=== Your goal ===
Among the entries below, one line contains "ATOM 2 C CA" and another contains "ATOM 21 C CA". Transcribe those two lines and every line between them, exactly.

(Extracted data entries)
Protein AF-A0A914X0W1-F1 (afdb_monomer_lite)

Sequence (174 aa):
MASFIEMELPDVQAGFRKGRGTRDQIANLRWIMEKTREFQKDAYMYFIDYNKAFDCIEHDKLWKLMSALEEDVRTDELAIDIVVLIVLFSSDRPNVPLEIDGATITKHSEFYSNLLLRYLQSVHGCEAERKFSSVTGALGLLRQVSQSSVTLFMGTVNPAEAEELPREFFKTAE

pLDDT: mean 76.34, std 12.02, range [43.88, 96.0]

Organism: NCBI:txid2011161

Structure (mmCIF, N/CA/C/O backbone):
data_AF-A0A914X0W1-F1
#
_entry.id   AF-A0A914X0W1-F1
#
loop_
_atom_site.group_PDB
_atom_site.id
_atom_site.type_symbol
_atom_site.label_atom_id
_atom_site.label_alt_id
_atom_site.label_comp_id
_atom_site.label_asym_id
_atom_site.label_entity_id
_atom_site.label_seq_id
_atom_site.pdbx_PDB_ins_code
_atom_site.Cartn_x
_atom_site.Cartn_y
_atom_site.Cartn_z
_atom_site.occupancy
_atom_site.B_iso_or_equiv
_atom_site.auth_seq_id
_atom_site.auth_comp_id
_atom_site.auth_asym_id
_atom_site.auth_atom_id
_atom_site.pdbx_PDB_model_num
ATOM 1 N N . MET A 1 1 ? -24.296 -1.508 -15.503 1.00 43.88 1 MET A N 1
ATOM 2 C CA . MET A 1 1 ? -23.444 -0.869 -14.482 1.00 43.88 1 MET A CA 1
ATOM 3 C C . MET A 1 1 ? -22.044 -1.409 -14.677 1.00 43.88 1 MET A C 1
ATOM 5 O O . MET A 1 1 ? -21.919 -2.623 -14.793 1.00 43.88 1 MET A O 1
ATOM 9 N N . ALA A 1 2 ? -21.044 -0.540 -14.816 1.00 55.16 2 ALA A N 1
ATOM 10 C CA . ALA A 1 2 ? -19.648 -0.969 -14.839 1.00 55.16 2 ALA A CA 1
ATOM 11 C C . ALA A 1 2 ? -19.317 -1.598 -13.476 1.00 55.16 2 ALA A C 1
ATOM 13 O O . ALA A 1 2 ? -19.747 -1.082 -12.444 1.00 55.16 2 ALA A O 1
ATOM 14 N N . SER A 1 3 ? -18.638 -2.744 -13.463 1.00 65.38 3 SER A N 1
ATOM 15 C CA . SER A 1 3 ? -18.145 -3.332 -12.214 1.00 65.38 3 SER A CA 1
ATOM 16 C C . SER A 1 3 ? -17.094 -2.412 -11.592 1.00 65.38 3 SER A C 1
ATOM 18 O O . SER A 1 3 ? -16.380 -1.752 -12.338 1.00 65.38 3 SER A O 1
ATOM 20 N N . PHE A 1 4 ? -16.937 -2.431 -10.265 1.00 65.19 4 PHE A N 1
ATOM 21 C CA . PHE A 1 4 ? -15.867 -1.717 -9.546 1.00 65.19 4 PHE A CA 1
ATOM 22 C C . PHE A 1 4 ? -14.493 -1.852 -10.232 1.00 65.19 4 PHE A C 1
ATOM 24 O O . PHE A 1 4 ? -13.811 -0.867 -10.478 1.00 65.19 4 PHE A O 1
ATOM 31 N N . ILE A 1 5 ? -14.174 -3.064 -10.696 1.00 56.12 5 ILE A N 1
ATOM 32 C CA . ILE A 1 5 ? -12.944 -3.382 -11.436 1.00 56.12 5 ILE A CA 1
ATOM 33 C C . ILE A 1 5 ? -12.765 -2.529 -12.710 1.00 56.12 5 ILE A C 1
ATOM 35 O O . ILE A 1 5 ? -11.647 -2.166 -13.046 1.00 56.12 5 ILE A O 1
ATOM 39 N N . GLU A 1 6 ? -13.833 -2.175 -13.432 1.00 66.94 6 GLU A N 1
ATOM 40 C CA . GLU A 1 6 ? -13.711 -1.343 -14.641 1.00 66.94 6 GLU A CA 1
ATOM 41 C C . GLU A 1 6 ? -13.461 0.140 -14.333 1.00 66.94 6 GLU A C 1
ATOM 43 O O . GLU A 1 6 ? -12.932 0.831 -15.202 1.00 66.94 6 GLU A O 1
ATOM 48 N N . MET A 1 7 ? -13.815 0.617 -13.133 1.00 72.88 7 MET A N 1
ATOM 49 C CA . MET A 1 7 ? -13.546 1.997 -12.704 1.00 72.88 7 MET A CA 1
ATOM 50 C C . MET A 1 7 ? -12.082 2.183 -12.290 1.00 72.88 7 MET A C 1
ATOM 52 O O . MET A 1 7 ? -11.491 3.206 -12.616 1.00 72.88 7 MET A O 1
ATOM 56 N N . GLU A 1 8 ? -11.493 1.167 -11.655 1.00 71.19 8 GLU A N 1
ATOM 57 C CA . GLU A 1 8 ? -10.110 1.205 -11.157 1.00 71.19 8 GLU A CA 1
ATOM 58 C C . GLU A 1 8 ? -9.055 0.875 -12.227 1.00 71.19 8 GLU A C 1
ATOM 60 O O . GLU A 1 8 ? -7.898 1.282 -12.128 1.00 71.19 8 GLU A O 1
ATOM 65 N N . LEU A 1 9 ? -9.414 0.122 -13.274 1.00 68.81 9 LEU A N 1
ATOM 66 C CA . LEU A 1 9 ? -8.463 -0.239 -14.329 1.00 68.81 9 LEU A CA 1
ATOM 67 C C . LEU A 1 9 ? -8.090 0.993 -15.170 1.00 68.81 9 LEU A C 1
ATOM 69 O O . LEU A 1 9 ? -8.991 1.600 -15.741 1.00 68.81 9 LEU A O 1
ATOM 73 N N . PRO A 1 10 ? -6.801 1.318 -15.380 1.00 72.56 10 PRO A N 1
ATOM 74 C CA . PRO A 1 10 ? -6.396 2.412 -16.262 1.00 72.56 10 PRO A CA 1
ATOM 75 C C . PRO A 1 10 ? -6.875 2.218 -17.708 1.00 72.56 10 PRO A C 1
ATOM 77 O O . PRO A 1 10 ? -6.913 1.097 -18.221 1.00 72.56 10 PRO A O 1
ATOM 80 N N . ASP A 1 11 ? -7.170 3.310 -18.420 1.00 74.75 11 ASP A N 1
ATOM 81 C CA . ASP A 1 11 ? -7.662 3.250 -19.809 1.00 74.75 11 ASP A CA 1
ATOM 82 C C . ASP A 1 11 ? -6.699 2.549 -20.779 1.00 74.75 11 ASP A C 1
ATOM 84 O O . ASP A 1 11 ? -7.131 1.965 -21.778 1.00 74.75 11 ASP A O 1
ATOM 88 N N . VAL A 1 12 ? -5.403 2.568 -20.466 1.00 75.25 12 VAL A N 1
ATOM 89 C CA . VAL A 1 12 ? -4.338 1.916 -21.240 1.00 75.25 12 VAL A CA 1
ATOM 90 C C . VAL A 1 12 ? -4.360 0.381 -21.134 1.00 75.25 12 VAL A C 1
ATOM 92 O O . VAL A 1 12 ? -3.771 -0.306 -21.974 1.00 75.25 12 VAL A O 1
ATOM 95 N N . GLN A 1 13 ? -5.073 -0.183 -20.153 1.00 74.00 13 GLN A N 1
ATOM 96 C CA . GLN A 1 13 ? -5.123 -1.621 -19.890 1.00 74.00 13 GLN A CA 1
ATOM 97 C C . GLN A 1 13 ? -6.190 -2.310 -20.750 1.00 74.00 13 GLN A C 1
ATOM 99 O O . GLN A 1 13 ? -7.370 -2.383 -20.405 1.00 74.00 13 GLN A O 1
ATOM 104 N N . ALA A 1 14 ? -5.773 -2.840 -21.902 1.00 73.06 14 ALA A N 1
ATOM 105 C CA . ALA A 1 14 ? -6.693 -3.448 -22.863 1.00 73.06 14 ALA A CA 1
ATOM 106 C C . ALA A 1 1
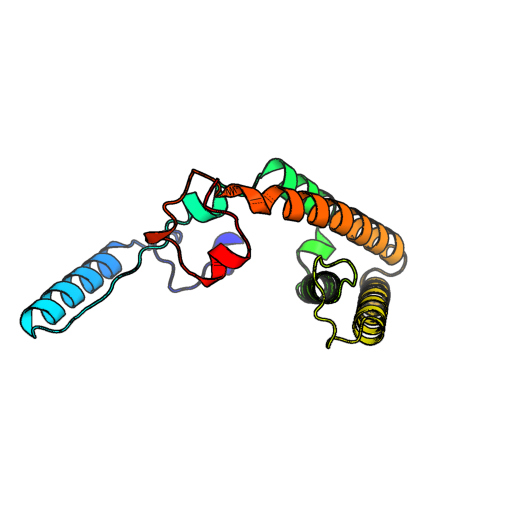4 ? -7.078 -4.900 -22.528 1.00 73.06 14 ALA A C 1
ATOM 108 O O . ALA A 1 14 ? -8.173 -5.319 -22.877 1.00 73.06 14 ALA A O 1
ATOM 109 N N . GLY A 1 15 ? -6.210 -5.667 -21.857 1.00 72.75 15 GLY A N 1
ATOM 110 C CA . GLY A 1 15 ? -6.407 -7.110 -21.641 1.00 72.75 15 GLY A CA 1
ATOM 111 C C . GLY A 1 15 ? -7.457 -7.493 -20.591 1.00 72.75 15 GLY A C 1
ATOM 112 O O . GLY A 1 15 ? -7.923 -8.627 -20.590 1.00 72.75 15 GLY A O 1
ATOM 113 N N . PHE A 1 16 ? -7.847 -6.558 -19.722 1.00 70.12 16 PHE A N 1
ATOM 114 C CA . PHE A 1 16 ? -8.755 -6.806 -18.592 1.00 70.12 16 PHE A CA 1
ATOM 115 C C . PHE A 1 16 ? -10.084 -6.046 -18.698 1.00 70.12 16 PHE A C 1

=== Exercise solution ===
ATOM 2 C CA . MET A 1 1 ? -23.444 -0.869 -14.482 1.00 43.88 1 MET A CA 1
ATOM 3 C C . MET A 1 1 ? -22.044 -1.409 -14.677 1.00 43.88 1 MET A C 1
ATOM 5 O O . MET A 1 1 ? -21.919 -2.623 -14.793 1.00 43.88 1 MET A O 1
ATOM 9 N N . ALA A 1 2 ? -21.044 -0.540 -14.816 1.00 55.16 2 ALA A N 1
ATOM 10 C CA . ALA A 1 2 ? -19.648 -0.969 -14.839 1.00 55.16 2 ALA A CA 1
ATOM 11 C C . ALA A 1 2 ? -19.317 -1.598 -13.476 1.00 55.16 2 ALA A C 1
ATOM 13 O O . ALA A 1 2 ? -19.747 -1.082 -12.444 1.00 55.16 2 ALA A O 1
ATOM 14 N N . SER A 1 3 ? -18.638 -2.744 -13.463 1.00 65.38 3 SER A N 1
ATOM 15 C CA . SER A 1 3 ? -18.145 -3.332 -12.214 1.00 65.38 3 SER A CA 1
ATOM 16 C C . SER A 1 3 ? -17.094 -2.412 -11.592 1.00 65.38 3 SER A C 1
ATOM 18 O O . SER A 1 3 ? -16.380 -1.752 -12.338 1.00 65.38 3 SER A O 1
ATOM 20 N N . PHE A 1 4 ? -16.937 -2.431 -10.265 1.00 65.19 4 PHE A N 1
ATOM 21 C CA . PHE A 1 4 ? -15.867 -1.717 -9.546 1.00 65.19 4 PHE A CA 1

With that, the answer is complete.